One instructor believes the girls may have a slight edge, at that. He explained that women generally have a lighter touch, do not try to rassle a plane as husky lads are prone to do. Then, too, he thinks women are far more apt than men to look upon flying as a perfectly logical mode of transportation.

The girls are by no means overwhelmed by their success in the course. Jean Robinson thinks she and her companions are a little more serious about ground school classes because they realize most of the fellows in the course know a good deal about such subjects already. Hence the gals are working extra hard to make up for the trouble they caused trying to get in the course.

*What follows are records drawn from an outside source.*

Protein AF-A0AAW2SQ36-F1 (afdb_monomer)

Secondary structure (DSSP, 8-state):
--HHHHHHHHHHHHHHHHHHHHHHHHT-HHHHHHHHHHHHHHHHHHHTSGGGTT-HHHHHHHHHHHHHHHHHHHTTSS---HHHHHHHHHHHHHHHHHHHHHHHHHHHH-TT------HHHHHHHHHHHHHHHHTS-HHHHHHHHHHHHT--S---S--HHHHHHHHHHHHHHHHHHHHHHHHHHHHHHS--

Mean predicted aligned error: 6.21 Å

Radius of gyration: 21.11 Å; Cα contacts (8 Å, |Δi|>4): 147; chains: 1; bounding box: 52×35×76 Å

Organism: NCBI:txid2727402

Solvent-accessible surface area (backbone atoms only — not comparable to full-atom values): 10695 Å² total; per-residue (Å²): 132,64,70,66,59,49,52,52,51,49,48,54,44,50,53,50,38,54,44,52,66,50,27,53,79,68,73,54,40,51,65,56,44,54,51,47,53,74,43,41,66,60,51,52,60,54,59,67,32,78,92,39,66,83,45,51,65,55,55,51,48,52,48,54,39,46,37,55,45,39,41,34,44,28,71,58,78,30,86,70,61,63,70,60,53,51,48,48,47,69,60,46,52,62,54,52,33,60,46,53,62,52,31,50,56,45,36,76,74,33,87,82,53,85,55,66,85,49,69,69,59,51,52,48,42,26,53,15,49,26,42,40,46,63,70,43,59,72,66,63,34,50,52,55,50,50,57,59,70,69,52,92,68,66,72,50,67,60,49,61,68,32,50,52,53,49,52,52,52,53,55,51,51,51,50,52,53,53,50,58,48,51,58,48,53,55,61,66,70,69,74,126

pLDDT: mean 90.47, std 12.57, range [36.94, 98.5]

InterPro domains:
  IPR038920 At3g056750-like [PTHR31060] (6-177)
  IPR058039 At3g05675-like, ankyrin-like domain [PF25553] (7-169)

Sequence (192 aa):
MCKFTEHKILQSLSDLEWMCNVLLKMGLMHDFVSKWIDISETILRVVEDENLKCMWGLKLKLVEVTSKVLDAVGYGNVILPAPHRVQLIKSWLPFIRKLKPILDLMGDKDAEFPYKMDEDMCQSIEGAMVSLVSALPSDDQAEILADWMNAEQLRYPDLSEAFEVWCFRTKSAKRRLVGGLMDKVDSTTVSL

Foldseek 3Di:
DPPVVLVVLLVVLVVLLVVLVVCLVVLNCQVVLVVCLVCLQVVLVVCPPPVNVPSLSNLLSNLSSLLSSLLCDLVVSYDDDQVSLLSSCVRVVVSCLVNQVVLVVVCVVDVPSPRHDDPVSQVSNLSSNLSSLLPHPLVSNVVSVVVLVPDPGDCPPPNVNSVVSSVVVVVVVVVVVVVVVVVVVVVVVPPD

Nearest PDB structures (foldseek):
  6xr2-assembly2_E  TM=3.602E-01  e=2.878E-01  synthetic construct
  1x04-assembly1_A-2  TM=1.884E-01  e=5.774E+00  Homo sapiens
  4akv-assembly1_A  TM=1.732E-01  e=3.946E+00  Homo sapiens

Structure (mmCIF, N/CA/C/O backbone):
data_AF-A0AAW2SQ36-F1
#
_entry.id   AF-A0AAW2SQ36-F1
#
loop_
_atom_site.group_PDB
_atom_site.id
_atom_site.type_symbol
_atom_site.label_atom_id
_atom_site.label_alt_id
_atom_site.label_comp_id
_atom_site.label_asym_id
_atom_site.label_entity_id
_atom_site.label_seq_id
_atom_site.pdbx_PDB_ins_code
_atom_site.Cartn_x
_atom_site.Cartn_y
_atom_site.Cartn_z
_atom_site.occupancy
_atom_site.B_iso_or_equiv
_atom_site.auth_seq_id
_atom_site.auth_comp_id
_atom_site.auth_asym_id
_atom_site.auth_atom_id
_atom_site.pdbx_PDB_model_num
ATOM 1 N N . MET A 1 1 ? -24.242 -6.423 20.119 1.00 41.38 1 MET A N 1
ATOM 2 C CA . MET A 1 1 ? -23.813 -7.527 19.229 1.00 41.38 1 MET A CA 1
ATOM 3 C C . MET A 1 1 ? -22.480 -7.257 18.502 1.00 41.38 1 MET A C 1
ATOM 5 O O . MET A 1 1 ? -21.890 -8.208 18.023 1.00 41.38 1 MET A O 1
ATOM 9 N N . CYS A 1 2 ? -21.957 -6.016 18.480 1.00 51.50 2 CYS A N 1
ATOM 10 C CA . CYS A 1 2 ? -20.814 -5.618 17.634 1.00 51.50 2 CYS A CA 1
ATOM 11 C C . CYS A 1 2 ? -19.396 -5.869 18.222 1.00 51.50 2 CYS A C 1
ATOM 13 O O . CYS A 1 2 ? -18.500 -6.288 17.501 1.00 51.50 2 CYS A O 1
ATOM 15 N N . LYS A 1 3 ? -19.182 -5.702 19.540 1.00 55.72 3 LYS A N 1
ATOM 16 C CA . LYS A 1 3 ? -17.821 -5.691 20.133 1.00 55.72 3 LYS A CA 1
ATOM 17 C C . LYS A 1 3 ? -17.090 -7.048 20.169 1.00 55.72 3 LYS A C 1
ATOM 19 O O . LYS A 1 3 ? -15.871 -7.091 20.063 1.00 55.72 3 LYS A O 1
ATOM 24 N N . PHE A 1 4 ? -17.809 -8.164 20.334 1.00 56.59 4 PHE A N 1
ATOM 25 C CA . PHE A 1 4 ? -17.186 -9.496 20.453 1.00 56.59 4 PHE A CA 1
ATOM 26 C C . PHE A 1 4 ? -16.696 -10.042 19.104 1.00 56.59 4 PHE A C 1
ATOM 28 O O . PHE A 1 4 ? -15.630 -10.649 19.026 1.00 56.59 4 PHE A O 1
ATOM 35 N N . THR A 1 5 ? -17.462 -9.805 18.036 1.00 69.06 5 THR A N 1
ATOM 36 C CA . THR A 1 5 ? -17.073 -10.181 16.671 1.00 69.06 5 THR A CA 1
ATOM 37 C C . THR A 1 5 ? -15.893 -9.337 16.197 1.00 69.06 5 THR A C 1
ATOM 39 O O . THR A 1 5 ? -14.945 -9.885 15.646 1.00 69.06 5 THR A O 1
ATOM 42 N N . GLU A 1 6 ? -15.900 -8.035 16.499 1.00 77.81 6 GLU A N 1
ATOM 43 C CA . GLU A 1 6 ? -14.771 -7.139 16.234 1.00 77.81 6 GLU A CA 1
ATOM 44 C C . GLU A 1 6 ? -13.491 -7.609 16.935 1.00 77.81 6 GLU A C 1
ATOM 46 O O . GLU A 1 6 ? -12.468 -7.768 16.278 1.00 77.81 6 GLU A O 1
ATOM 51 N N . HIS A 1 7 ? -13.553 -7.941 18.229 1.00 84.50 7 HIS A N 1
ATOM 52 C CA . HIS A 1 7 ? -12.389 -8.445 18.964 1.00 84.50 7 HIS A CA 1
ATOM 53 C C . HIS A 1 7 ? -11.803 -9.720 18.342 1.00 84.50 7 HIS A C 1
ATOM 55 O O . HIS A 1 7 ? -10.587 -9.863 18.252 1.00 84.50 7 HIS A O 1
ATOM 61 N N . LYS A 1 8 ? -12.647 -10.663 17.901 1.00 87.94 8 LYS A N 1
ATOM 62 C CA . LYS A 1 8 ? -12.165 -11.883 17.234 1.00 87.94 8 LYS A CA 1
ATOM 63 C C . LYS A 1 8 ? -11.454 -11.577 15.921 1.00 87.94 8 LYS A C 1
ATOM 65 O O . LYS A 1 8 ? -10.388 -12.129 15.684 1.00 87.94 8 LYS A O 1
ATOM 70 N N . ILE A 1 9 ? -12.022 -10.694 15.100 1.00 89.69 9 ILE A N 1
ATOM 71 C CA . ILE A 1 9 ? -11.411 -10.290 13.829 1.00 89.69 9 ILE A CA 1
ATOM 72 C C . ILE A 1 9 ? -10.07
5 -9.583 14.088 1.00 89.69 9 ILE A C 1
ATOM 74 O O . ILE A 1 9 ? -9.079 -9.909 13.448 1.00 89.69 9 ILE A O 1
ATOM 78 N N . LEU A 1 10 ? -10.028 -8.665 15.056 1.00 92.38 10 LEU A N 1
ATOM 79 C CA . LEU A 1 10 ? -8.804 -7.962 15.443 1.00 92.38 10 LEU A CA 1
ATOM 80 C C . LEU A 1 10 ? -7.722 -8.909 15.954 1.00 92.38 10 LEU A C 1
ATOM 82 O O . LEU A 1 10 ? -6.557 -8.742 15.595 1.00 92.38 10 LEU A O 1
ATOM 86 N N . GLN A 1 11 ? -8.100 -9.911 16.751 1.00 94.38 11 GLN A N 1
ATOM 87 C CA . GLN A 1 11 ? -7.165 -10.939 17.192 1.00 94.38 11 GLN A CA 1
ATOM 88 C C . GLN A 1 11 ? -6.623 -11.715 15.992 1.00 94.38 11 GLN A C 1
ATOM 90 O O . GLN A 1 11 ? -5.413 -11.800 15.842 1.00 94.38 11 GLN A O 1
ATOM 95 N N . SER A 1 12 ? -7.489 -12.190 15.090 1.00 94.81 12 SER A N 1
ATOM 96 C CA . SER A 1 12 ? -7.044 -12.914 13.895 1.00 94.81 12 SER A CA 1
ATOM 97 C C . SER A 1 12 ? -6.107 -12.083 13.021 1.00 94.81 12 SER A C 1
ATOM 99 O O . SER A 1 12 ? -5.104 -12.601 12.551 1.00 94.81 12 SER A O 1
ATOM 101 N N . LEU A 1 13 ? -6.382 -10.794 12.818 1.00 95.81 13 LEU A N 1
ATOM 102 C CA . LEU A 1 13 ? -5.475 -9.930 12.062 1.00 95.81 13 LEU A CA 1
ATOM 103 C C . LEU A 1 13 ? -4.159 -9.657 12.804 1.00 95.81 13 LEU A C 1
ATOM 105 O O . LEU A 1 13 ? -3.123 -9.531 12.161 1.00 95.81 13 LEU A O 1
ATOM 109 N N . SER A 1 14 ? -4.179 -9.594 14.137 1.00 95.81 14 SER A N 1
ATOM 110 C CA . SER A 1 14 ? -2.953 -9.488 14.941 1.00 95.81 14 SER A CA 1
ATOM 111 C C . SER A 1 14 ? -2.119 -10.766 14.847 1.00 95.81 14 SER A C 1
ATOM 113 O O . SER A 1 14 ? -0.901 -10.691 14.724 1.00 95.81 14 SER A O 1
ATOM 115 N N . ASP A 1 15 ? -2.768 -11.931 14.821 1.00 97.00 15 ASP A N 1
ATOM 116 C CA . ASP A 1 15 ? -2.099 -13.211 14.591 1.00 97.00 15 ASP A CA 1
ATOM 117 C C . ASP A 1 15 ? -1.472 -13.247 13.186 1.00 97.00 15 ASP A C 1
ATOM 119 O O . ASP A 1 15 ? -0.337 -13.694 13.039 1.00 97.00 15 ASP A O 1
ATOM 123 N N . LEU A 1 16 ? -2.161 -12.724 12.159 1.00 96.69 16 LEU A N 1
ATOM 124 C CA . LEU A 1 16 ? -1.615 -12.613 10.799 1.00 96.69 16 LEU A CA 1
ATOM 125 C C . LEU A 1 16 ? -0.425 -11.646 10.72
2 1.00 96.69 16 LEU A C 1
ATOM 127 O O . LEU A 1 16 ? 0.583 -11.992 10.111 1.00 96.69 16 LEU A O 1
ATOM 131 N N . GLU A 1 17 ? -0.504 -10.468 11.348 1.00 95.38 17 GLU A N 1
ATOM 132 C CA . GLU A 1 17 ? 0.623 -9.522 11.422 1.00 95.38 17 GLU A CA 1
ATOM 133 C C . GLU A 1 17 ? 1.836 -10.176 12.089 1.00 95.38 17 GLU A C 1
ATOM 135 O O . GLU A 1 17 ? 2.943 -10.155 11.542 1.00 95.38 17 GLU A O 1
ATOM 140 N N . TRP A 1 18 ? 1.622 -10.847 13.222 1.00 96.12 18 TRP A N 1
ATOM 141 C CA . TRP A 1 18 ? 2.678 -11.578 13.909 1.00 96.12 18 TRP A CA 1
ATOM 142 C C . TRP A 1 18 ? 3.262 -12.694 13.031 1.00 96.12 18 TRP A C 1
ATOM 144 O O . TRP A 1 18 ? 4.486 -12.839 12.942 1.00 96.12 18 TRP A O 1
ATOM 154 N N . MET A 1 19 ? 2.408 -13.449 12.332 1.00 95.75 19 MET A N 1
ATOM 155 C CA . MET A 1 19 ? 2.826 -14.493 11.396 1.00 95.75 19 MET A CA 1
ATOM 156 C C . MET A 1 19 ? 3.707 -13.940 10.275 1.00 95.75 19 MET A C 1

At any rate, the coeds are very much in earnest about their training. And it's not a fad, for all three have been genuinely interested in aeronautics for a long time.

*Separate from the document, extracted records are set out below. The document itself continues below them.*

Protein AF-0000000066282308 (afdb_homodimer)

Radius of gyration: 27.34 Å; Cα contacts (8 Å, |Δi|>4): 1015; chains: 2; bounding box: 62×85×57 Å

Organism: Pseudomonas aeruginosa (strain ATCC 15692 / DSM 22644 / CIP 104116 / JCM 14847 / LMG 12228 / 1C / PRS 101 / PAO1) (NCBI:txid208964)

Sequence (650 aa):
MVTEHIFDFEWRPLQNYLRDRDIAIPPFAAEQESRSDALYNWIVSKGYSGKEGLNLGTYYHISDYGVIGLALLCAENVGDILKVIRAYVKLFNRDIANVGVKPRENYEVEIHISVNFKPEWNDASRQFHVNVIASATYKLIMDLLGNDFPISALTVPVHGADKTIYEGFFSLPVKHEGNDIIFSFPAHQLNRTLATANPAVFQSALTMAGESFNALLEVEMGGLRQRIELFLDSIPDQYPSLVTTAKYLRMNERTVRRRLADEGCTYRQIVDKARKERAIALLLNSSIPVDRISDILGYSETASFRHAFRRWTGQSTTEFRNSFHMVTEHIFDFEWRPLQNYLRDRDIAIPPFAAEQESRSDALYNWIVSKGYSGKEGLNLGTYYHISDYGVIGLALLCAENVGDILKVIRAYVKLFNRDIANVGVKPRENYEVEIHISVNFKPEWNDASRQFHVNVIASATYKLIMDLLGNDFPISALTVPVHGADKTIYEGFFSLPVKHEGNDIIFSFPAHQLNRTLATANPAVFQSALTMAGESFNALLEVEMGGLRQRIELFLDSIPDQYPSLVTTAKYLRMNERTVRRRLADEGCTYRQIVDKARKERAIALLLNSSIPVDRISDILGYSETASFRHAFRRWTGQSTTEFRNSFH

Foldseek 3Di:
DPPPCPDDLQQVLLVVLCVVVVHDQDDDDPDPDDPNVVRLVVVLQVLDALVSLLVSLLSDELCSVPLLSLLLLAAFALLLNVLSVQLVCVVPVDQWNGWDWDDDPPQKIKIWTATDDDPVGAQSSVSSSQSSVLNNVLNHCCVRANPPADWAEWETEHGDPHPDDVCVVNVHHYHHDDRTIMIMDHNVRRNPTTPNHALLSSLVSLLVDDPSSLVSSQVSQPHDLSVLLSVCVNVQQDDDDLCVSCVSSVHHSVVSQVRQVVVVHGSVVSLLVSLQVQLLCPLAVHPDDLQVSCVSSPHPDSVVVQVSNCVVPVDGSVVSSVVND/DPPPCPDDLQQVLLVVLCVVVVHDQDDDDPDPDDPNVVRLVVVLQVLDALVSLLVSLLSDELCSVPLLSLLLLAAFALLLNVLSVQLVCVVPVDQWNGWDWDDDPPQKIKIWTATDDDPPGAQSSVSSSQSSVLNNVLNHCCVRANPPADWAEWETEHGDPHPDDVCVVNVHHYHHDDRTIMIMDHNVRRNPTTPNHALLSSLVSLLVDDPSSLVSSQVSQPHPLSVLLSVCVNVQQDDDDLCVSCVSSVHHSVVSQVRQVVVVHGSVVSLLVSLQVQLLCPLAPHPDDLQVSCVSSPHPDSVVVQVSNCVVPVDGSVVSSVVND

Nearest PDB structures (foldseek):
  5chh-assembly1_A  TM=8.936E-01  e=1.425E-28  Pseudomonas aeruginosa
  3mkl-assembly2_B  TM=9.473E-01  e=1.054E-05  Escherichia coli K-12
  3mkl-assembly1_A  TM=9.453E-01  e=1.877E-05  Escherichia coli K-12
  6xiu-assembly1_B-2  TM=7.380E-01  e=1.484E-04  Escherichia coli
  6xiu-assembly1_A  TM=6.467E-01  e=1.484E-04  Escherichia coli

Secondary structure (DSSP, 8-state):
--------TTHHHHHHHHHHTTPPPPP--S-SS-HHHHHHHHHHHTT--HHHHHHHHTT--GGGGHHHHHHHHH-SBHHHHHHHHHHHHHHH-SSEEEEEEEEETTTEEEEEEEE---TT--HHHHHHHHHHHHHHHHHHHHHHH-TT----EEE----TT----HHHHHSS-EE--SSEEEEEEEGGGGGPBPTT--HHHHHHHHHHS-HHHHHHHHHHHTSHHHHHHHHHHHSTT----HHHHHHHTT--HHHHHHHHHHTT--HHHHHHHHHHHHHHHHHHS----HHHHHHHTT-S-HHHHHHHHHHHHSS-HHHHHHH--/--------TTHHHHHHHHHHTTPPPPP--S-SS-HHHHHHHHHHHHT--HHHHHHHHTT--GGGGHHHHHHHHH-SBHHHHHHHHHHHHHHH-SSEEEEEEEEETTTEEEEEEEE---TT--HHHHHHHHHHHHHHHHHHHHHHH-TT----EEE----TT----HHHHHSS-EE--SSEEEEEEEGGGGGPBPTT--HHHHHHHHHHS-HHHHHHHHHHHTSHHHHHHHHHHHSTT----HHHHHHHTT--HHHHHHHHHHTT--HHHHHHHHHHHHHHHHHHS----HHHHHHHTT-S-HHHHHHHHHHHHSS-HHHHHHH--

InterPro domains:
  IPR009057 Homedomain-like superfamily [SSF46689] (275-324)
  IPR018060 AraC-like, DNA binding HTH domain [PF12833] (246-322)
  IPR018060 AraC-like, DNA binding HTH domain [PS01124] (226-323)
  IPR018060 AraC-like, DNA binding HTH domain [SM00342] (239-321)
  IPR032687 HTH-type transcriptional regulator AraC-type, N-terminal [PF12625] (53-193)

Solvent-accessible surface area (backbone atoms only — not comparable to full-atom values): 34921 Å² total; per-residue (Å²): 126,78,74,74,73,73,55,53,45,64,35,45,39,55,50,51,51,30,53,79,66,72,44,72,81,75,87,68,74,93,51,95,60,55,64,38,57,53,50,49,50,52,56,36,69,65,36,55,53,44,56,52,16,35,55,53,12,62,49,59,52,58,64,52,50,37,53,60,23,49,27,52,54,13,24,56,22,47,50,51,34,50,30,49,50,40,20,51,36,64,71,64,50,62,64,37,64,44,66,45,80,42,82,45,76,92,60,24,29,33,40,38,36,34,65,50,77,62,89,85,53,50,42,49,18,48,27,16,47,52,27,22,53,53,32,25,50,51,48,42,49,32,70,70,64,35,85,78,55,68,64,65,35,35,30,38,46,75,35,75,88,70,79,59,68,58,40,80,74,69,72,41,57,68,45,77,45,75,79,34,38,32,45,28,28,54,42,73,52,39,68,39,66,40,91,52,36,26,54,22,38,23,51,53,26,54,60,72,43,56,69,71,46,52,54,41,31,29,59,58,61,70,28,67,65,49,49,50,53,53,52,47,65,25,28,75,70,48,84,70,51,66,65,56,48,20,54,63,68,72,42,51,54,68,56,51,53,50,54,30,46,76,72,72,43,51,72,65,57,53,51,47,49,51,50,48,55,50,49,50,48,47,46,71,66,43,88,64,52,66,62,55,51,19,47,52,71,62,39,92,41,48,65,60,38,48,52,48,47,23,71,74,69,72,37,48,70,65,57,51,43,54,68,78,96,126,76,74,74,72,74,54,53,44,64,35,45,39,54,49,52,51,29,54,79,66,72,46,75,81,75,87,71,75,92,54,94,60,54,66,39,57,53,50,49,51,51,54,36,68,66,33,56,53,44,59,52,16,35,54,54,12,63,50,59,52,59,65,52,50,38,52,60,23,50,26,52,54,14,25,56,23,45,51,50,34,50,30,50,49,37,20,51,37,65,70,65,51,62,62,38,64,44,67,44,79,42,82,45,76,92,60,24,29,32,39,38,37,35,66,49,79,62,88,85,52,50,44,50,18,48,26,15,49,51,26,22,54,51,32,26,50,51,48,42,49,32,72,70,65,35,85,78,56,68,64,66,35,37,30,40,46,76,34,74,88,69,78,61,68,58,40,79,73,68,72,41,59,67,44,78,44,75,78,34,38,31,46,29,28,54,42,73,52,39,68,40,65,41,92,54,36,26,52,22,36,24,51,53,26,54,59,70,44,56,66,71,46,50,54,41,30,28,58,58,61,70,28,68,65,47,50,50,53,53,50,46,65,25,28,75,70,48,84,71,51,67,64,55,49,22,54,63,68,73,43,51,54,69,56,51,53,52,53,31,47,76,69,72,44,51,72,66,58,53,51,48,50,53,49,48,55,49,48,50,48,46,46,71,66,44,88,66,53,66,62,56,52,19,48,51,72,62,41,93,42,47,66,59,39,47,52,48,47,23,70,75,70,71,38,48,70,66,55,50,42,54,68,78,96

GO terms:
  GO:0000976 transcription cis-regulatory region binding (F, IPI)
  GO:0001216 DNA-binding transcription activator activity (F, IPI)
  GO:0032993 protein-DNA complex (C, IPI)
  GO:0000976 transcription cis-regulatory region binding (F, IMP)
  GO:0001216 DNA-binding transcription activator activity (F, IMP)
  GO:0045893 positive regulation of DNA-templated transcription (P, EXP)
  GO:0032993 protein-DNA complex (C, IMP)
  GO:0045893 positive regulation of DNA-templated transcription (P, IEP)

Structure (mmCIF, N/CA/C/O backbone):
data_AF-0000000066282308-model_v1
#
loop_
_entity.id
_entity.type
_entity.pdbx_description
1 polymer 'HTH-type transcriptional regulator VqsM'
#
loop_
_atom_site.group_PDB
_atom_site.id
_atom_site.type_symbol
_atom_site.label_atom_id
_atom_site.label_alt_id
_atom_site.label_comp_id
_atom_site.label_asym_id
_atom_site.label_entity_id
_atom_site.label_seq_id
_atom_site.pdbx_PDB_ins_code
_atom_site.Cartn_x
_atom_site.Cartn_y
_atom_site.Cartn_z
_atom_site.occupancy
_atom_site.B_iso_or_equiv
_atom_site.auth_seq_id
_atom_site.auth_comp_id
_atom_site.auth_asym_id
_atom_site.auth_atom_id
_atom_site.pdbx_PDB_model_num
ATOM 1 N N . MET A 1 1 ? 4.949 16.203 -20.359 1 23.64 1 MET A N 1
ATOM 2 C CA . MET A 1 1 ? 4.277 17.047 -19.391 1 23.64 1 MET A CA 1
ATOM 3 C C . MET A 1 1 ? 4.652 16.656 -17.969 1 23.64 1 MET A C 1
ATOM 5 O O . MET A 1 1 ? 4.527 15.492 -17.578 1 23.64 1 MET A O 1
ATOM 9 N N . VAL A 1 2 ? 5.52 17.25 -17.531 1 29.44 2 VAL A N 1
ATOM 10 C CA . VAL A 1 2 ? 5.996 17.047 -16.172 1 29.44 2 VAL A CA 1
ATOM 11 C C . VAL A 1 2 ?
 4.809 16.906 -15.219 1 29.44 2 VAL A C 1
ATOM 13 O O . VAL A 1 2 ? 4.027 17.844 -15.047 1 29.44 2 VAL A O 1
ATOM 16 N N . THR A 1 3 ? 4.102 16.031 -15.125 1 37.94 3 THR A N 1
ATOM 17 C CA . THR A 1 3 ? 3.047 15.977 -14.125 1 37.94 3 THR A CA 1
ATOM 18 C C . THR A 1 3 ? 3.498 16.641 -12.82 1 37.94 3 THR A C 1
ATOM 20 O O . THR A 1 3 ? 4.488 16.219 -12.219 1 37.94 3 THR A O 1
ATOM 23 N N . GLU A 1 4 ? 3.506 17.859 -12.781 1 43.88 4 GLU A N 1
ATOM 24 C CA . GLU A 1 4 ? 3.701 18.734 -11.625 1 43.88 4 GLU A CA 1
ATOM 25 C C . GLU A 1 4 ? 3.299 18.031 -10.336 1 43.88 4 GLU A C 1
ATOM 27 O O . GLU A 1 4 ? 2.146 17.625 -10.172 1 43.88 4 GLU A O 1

At the University of Omaha Helen Woodson, 19, of Tecumseh, Neb., is the only girl enrolled in the class of 20.

Helen has always like flying and took her first airplane ride when she was 10. Since then she has wanted to make flying her career. She enrolled at the university to take a pharmacist's course since a flying education seemed impossible, but she didn't lose her interest in flying. Last year she joined the University flying club and took three lessons under Pilot John Morrison at the airport. The more she flew the more she like d flying so when the civilian training course was offered Helen signed up scarcely hoping to be the one girl to fill the university's quota of coeds.

She threw pharmacy to the winds and enrolled in the university navigation and meteorology and general aeronautics courses under Frank Durand.

Helen, whose five feet four and one-half inches gives her just a half inch over the required height for the course, has a yen to race planes, but thinks a career as a flying teacher is more possible for her. Her mother, Mrs. Charles Woodson of Tecumseh, has gotten over most of her fears for Helen as a pilot and says she will go up in an airplane when Helen gets her license, but Helen's grandmother, Mrs. L. W. Fahnstock of Omaha won't even go near the airport when Helen is flying.

Helen is a switchboard operator at the university when she isn't in classes. She flies six days each week. Spins were most fun of all to learn and didn't scare her a bit. She enjoys landing a plane but finds take-offs a bit difficult. Helen thinks airplanes have it all over her little care for in the air there no fenders to bend. Amelia Earhart is her ideal in flying and her present goal is to fly to the air races in Cleveland next year–not to enter the races however.

What is the real purpose behind CAA flight training? If it entails obligation for military service, what part will the women take in an emergency?

Assume, for instance, that your son or daughter receives a private pilot's license at the conclusion of their CAA instruction.

In case of war, you ask, will they be automatically drafted as military pilots? The answer is a definite "no!"

Those responsible for the college programs point out that there is no connection between the army or navy and the CAA.

While it is true that a reserve corps of trained pilots is a potential source for military service, those who accept and receive CAA training are no more or less obligated than the individuals who receive their flight instruction privately and at their own expense.

Meanwhile, the CAA training program is continuing. Initiated in February 1939, by August the program yielded 215 men pilots form nine college and universities. Each received approximately 50 hours of light instruction–and what's more, his private pilot's license–all at a total cost to the United States government of about $215 per student.

So you had better move to the country, pa and ma, and clear the north forty. For one of these days that terrific expense item of yours is going to drop in on you–be it a son or daughter.